One possible suggestion, not without its own drawbacks:

Your background image is huge because you put all that blue background around it, expecting the browser (correctly) to just crop off what's in excess. You might consider cropping down the image to just the pertinent image, and set a background-color rule on the body to set the background color to the blue which will then fill any area that the background image doesn't cover. 

(This might be a good suggestion in any case since it will allow you to down-size your background image for faster loading).

Not a great solution to your problem though, since if the user make the window smaller than the cropped background image, it'll start doing the same weirdness. But at least it'll display ok if they don't make the window too small.

Any other HTML gurus out there got any ideas for a work-around?

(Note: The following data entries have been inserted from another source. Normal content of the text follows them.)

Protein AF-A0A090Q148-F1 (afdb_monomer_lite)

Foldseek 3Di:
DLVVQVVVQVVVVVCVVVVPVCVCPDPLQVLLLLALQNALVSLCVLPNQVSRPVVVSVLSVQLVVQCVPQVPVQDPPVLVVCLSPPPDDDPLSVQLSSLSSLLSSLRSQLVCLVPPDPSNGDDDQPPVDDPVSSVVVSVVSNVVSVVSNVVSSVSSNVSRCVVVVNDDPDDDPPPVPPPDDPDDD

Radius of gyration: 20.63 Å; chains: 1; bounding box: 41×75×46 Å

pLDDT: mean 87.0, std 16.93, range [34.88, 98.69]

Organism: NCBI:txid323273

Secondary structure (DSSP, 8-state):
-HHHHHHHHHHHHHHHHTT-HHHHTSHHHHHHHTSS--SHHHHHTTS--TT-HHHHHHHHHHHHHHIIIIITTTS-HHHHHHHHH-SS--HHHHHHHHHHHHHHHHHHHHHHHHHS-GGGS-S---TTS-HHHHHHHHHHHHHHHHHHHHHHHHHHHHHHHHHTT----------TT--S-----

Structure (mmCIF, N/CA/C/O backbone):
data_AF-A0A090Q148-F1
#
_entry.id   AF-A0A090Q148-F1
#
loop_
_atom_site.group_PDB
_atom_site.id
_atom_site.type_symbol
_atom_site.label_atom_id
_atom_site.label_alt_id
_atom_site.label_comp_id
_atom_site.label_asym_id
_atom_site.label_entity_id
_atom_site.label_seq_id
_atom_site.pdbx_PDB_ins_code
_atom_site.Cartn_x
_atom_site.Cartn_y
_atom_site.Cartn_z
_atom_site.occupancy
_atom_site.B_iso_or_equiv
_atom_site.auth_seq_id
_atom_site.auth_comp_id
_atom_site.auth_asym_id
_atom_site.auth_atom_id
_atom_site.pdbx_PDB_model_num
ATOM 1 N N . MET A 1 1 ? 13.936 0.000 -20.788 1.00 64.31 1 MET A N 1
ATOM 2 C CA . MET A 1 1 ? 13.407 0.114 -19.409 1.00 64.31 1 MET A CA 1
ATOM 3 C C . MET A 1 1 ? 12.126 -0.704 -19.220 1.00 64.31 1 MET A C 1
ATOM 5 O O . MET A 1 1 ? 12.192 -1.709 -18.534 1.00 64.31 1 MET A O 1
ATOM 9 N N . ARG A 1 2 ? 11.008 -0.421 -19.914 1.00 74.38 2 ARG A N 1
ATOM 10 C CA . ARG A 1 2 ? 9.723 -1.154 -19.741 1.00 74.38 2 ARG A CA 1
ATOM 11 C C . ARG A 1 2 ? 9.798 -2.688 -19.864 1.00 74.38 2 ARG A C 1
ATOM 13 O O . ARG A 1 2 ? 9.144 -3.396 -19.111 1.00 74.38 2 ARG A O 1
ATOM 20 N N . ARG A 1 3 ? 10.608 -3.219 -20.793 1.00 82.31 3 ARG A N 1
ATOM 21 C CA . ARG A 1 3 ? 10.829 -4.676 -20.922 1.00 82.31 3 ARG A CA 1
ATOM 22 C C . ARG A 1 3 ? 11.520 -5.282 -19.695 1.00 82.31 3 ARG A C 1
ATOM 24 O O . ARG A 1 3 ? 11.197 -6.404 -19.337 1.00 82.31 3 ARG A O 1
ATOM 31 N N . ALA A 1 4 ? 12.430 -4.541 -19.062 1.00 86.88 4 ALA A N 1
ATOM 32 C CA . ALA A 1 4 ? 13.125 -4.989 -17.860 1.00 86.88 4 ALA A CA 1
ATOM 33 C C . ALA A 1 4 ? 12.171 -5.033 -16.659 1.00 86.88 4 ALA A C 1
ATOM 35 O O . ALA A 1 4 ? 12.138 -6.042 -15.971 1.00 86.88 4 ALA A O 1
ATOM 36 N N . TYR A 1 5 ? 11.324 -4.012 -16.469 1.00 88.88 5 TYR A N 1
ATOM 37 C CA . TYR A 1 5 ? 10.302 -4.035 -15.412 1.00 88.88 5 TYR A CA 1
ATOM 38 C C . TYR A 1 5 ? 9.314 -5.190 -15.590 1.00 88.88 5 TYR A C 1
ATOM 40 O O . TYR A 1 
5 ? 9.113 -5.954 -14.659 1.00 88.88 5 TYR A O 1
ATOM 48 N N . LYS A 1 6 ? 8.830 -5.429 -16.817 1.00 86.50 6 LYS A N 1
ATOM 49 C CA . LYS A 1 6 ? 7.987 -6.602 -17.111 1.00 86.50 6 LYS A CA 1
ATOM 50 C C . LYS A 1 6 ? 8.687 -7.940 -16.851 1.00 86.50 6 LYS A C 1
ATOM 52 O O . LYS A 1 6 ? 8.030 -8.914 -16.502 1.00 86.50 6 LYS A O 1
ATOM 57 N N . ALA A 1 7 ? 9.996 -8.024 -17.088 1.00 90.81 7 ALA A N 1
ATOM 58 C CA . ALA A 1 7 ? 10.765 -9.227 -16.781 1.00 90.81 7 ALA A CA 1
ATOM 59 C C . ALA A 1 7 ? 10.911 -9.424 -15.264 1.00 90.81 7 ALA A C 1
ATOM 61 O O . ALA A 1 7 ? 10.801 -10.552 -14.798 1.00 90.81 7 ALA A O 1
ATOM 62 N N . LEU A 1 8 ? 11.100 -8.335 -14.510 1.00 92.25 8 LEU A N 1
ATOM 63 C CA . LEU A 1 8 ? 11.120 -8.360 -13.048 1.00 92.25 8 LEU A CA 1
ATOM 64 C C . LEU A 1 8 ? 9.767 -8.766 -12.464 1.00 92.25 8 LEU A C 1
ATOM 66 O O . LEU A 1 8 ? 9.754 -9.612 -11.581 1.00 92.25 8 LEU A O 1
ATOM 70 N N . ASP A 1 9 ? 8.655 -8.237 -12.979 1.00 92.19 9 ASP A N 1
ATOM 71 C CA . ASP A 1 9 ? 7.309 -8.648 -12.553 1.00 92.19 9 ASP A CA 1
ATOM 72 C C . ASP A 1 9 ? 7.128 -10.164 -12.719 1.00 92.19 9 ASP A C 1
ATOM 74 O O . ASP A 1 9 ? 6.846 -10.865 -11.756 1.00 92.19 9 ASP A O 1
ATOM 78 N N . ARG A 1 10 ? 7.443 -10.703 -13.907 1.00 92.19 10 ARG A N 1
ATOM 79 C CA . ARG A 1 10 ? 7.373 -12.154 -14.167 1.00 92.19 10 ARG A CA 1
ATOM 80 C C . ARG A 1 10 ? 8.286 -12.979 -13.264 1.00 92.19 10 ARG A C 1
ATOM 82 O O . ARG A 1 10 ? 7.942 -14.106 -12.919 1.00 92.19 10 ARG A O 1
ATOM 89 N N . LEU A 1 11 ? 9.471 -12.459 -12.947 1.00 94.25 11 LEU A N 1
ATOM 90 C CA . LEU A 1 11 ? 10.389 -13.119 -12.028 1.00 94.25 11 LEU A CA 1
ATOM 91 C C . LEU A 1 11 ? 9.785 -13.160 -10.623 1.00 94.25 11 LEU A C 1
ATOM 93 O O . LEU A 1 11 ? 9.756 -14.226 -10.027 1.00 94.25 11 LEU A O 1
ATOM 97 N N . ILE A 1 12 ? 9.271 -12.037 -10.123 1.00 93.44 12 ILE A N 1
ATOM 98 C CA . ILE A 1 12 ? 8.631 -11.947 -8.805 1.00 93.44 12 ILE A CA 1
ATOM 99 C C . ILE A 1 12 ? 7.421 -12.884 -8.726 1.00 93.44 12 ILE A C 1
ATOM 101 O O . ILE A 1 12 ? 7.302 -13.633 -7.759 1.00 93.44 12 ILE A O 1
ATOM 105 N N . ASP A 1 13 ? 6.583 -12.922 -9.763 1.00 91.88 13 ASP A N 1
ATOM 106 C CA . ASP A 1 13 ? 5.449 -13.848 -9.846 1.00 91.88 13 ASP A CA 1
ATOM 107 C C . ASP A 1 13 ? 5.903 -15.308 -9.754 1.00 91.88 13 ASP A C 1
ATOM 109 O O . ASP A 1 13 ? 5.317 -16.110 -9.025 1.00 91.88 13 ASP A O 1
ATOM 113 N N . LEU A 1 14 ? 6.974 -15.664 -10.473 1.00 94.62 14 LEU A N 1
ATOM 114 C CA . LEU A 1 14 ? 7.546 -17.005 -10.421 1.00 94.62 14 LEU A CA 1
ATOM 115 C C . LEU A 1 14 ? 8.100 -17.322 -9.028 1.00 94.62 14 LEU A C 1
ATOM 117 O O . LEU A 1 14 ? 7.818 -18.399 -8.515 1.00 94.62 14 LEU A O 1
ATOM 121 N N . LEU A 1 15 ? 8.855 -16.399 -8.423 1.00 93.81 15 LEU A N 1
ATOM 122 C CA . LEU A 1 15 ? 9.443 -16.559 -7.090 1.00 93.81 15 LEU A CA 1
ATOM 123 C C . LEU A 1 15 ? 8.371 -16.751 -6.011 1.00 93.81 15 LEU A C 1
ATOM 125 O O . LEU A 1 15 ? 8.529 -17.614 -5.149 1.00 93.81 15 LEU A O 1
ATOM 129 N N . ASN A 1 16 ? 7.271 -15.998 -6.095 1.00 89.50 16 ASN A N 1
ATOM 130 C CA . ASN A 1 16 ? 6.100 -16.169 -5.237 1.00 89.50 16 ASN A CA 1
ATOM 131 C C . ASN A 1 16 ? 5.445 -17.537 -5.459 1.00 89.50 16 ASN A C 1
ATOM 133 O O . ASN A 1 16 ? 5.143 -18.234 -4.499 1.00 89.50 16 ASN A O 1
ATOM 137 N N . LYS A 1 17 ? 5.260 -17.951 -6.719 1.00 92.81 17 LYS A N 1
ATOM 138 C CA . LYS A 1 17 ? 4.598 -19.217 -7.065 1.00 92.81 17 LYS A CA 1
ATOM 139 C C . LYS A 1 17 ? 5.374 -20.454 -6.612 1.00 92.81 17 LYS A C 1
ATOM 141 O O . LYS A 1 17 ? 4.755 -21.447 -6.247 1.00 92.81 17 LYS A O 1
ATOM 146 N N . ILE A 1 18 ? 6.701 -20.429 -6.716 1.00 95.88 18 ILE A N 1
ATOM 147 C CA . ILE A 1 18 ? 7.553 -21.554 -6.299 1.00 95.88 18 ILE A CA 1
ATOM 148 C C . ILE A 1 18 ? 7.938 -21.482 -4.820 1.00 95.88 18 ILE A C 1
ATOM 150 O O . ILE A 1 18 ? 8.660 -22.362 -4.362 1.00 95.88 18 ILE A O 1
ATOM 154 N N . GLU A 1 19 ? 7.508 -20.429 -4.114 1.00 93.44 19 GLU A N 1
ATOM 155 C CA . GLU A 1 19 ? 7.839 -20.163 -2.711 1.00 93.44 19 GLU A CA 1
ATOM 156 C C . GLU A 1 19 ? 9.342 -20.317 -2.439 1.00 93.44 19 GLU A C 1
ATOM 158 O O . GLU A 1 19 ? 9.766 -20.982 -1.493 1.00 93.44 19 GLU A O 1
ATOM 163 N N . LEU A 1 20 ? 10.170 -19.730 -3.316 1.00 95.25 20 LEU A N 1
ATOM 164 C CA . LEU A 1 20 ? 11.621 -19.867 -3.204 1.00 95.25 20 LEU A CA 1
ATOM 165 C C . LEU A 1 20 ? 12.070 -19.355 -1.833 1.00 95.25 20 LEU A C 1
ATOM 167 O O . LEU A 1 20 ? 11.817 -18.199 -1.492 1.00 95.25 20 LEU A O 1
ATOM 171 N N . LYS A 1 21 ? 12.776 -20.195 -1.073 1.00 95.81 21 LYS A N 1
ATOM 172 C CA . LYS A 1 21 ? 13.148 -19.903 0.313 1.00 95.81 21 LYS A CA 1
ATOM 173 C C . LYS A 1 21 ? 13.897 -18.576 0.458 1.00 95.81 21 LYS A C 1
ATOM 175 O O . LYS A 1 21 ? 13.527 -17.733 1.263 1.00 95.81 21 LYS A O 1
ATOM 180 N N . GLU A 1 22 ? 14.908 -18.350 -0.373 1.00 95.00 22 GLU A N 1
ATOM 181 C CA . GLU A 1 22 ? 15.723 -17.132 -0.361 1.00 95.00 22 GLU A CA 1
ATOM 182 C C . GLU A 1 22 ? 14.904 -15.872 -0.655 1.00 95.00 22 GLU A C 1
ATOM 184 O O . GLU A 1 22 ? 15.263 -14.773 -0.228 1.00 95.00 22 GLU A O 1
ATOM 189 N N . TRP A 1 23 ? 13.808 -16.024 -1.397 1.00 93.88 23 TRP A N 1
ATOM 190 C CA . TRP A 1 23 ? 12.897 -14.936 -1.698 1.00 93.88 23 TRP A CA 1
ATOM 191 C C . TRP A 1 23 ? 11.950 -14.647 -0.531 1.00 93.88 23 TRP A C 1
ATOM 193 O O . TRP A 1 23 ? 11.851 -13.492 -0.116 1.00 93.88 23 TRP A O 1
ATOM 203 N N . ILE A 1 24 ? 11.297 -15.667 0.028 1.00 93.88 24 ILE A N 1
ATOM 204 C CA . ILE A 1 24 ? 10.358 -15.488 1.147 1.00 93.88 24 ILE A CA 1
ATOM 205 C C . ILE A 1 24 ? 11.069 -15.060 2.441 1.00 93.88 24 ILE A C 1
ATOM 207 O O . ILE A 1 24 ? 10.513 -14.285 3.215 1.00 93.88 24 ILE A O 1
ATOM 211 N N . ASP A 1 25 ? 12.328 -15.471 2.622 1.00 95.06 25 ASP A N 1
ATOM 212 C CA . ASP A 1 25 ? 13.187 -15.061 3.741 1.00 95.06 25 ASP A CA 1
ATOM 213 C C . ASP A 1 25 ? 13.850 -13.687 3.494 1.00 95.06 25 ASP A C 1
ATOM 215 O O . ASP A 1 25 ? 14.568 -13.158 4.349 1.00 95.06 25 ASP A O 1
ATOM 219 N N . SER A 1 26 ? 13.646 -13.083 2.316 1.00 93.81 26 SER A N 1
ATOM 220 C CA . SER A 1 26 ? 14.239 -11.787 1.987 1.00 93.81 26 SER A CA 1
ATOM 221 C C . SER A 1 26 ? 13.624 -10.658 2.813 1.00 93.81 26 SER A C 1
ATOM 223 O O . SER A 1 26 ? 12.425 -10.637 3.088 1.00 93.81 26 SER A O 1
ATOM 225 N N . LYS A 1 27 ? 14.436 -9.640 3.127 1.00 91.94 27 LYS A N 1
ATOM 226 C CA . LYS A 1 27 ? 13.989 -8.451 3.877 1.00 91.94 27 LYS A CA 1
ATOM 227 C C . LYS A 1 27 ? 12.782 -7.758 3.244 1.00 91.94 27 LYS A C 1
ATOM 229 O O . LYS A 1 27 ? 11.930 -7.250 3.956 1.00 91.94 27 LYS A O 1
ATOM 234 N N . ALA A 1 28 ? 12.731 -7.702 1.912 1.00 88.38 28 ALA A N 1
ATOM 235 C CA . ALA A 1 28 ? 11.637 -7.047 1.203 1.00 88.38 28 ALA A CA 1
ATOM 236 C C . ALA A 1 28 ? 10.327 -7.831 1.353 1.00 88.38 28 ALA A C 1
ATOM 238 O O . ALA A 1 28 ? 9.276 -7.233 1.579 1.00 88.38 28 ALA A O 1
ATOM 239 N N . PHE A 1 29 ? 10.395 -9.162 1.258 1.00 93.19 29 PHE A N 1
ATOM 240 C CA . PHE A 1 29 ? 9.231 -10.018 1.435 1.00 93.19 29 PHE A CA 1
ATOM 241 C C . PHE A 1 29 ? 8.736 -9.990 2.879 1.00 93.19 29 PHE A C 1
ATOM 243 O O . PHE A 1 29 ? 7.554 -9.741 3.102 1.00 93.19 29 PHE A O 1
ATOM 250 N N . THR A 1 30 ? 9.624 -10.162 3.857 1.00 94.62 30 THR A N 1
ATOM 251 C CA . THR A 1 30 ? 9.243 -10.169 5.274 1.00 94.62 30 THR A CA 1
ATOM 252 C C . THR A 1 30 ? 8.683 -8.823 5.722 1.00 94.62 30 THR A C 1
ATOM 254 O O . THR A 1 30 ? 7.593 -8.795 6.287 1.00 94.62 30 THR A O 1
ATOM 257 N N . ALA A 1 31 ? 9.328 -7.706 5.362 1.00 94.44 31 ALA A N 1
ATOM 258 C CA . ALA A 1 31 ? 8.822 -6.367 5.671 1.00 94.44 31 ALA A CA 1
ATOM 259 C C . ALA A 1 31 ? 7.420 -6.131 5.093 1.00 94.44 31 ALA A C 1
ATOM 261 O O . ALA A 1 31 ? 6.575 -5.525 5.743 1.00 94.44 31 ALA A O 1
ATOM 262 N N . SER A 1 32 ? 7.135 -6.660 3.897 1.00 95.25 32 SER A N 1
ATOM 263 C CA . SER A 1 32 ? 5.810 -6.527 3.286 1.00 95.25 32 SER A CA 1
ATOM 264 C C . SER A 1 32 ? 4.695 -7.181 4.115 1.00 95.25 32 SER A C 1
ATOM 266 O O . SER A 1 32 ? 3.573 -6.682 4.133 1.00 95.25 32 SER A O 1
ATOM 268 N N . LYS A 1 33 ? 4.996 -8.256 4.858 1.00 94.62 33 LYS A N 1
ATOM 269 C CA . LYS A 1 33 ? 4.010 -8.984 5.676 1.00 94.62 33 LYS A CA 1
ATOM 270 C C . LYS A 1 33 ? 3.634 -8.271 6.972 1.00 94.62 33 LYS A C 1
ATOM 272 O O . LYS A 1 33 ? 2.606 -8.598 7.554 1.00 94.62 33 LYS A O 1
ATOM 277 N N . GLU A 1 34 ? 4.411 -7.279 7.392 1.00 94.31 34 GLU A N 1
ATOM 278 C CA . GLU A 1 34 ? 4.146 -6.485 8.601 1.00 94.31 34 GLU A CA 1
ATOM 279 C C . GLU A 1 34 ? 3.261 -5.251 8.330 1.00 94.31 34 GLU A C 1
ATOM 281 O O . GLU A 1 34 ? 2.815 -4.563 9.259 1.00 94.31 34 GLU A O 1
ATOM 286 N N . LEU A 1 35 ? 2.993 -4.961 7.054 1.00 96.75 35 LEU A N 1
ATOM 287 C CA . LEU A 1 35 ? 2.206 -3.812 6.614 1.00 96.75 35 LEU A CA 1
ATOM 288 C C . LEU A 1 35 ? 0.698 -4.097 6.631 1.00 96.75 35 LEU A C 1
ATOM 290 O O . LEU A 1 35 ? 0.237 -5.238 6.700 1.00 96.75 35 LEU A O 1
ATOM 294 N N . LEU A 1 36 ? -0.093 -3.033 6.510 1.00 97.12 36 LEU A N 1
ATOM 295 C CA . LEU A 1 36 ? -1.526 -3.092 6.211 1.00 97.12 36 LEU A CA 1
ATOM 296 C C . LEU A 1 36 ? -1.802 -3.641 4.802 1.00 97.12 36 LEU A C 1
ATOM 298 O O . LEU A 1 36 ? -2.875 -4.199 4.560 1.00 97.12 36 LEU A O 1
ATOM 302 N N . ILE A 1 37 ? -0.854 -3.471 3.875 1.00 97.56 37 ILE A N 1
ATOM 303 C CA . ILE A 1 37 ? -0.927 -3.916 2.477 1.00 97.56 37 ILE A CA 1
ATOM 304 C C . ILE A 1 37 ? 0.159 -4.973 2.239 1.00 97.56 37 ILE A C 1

My professional pride forces me to continue to ponder the issue. I'll let ya know if my feeble brain comes up with anything!

bear


----------



## bobbyfett (May 8, 2003)

Thanks for all your help BBear, it is a very strange problem that has to be a safari bug I can see no logic to why any one would want it to behave like that.

Good idea about cropping the image down and setting the background colour around it, didn't think of that...dooh Thats just good working practice.

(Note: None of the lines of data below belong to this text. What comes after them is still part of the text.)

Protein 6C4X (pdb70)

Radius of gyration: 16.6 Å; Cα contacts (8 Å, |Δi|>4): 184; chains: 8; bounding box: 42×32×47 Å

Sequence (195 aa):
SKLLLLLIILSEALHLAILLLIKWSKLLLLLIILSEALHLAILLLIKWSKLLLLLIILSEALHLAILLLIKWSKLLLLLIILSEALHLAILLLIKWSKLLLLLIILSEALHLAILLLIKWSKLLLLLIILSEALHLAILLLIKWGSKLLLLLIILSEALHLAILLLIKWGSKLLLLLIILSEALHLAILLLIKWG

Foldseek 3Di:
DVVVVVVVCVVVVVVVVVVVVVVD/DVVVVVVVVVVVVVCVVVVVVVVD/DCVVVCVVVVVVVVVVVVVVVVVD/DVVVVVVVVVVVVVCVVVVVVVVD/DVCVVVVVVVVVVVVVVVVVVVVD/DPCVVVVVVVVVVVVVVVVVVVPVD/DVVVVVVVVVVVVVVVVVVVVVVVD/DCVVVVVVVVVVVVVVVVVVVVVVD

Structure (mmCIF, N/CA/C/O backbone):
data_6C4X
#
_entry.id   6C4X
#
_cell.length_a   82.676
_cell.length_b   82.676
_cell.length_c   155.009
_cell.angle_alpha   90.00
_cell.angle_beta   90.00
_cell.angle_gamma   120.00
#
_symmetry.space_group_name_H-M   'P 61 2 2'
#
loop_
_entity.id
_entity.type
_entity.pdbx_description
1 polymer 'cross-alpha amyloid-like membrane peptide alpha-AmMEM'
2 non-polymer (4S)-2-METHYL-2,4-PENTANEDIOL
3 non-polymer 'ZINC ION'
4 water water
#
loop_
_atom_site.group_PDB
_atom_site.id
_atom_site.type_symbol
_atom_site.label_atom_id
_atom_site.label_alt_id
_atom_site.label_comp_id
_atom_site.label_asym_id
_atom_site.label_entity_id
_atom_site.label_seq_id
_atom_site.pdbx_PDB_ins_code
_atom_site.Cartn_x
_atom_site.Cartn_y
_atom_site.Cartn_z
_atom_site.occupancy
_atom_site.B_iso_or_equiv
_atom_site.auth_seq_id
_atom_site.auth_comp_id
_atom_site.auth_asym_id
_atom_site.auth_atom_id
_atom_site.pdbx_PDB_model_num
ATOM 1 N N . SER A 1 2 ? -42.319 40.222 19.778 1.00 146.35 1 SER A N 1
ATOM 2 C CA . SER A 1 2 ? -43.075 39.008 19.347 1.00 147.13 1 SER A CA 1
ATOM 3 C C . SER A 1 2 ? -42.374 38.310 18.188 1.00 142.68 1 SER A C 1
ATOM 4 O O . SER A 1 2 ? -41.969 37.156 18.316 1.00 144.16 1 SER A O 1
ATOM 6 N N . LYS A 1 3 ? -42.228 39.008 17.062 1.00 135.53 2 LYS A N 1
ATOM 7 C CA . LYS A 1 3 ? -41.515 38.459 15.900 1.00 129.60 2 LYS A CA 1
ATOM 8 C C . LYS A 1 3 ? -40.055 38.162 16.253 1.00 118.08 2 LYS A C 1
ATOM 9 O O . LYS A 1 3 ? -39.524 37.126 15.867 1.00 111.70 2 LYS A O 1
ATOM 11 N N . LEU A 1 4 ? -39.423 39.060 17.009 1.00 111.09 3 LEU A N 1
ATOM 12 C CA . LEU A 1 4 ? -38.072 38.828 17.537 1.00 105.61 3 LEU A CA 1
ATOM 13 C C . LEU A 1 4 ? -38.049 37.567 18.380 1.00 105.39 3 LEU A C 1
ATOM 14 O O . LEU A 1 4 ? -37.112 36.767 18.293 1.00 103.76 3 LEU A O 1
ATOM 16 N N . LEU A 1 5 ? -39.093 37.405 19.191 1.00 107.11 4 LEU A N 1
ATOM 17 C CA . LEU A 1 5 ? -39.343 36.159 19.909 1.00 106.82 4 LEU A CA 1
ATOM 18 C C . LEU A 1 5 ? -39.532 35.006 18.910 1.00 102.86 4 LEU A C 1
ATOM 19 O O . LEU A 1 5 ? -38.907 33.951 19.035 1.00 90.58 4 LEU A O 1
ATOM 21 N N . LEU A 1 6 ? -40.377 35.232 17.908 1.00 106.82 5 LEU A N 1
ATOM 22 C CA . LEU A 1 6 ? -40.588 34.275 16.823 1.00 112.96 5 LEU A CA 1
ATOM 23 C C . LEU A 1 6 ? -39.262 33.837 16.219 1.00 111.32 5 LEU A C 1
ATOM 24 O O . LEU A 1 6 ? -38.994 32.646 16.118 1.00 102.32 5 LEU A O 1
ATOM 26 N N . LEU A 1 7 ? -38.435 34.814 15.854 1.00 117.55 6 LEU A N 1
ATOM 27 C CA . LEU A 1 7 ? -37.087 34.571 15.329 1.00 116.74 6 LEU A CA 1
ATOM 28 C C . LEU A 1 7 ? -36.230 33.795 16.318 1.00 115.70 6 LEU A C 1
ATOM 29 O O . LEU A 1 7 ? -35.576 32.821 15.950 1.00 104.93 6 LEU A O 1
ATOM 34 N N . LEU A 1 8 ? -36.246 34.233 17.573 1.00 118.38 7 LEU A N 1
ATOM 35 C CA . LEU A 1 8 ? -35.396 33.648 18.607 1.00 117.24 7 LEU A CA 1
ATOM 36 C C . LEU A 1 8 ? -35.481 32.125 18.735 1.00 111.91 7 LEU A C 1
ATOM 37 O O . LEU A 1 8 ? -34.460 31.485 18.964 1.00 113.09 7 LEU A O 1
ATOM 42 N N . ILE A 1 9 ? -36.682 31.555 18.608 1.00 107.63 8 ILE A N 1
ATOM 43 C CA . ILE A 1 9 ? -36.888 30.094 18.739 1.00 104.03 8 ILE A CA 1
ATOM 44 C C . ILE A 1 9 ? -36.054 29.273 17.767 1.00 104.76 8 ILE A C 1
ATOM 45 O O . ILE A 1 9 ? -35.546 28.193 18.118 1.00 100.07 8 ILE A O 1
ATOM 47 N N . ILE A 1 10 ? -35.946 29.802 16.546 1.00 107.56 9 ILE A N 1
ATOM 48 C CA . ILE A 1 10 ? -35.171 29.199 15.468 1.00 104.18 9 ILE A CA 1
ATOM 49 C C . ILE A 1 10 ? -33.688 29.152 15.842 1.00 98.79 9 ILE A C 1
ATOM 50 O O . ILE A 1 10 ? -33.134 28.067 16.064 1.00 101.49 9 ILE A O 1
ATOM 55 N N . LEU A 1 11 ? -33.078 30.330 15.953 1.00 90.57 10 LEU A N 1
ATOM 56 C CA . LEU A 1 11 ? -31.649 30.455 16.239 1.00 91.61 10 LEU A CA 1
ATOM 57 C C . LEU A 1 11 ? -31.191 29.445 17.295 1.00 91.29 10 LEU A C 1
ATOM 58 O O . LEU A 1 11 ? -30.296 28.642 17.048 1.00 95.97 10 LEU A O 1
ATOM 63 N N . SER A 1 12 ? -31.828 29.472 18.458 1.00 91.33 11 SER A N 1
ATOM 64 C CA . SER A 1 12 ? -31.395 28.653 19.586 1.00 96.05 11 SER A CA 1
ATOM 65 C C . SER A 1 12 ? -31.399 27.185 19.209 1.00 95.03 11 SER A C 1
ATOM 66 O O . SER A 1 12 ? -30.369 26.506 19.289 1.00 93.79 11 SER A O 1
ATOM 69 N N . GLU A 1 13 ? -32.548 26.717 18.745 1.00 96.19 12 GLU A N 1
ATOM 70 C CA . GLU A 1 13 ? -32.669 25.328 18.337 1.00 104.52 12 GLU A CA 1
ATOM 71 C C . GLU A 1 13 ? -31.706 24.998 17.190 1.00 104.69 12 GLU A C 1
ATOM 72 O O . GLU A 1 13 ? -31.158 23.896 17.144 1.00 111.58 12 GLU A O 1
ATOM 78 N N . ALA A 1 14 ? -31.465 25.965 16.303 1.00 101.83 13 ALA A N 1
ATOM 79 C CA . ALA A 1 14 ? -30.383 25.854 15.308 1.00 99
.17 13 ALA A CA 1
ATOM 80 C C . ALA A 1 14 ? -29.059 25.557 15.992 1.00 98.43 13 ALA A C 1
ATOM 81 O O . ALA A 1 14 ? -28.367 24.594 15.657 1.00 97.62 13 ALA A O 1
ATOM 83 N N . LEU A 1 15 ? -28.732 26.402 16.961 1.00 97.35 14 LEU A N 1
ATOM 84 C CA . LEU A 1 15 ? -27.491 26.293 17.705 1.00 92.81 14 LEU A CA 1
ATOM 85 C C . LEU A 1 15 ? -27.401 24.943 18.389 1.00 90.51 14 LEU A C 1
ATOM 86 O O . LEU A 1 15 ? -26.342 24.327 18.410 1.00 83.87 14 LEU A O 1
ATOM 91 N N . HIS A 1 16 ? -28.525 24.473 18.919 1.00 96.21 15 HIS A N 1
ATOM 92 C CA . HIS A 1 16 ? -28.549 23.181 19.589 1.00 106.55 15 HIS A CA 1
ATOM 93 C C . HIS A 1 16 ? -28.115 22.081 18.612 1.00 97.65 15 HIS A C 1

As you say Bear if anyone else would like ago please do, but I don't fancy your chances. One bear with a sore head is quite enough ; )

Once again I can't THANK YOU enough for your troubles. I have submitted the page using the bug report so we can only hope somebody picks it up for the next release.

Bobbyfett


----------



## bobbyfett (May 8, 2003)

that is 'kin weird, it seems to be working ok now on my machine, something very spooky is going on. It is certainly not displaying the same as yesterday cause it is fine or perhaps I am going mad weeble click click.

I changed the code slightly by giving the image a preload, (which doesn't seem to work anyway) and reduced the image as suggested, but I haven't changed anything else.

Oh well who am I to argue with the powers that be.

Bobbyfett


----------



## toast (May 8, 2003)

Can anyone make the *background-position* element work in Safari ? I've tried values (% and px) and absolutes (btootom left), it won't work.


----------



## Darkshadow (May 8, 2003)

It works for a page on my site in Safari.  Correctly displays the image at 0% 0% then repeats it down.  You can check it out here: Why Darkshadow? (I've posted this link before, it's how I got my name, my weird dream - I think you actually read it, Toast).

The only thing I can think of that might be different (and I'm not sure here) is that the style stuff is part of that html file rather than being linked to in a separate file (that's why I'm not sure, I don't know if you're linking to an extenal css file or not).


----------



## toast (May 8, 2003)

Yeah, I did read some time ago - but the use of background-position is not obvious on this page indeed


----------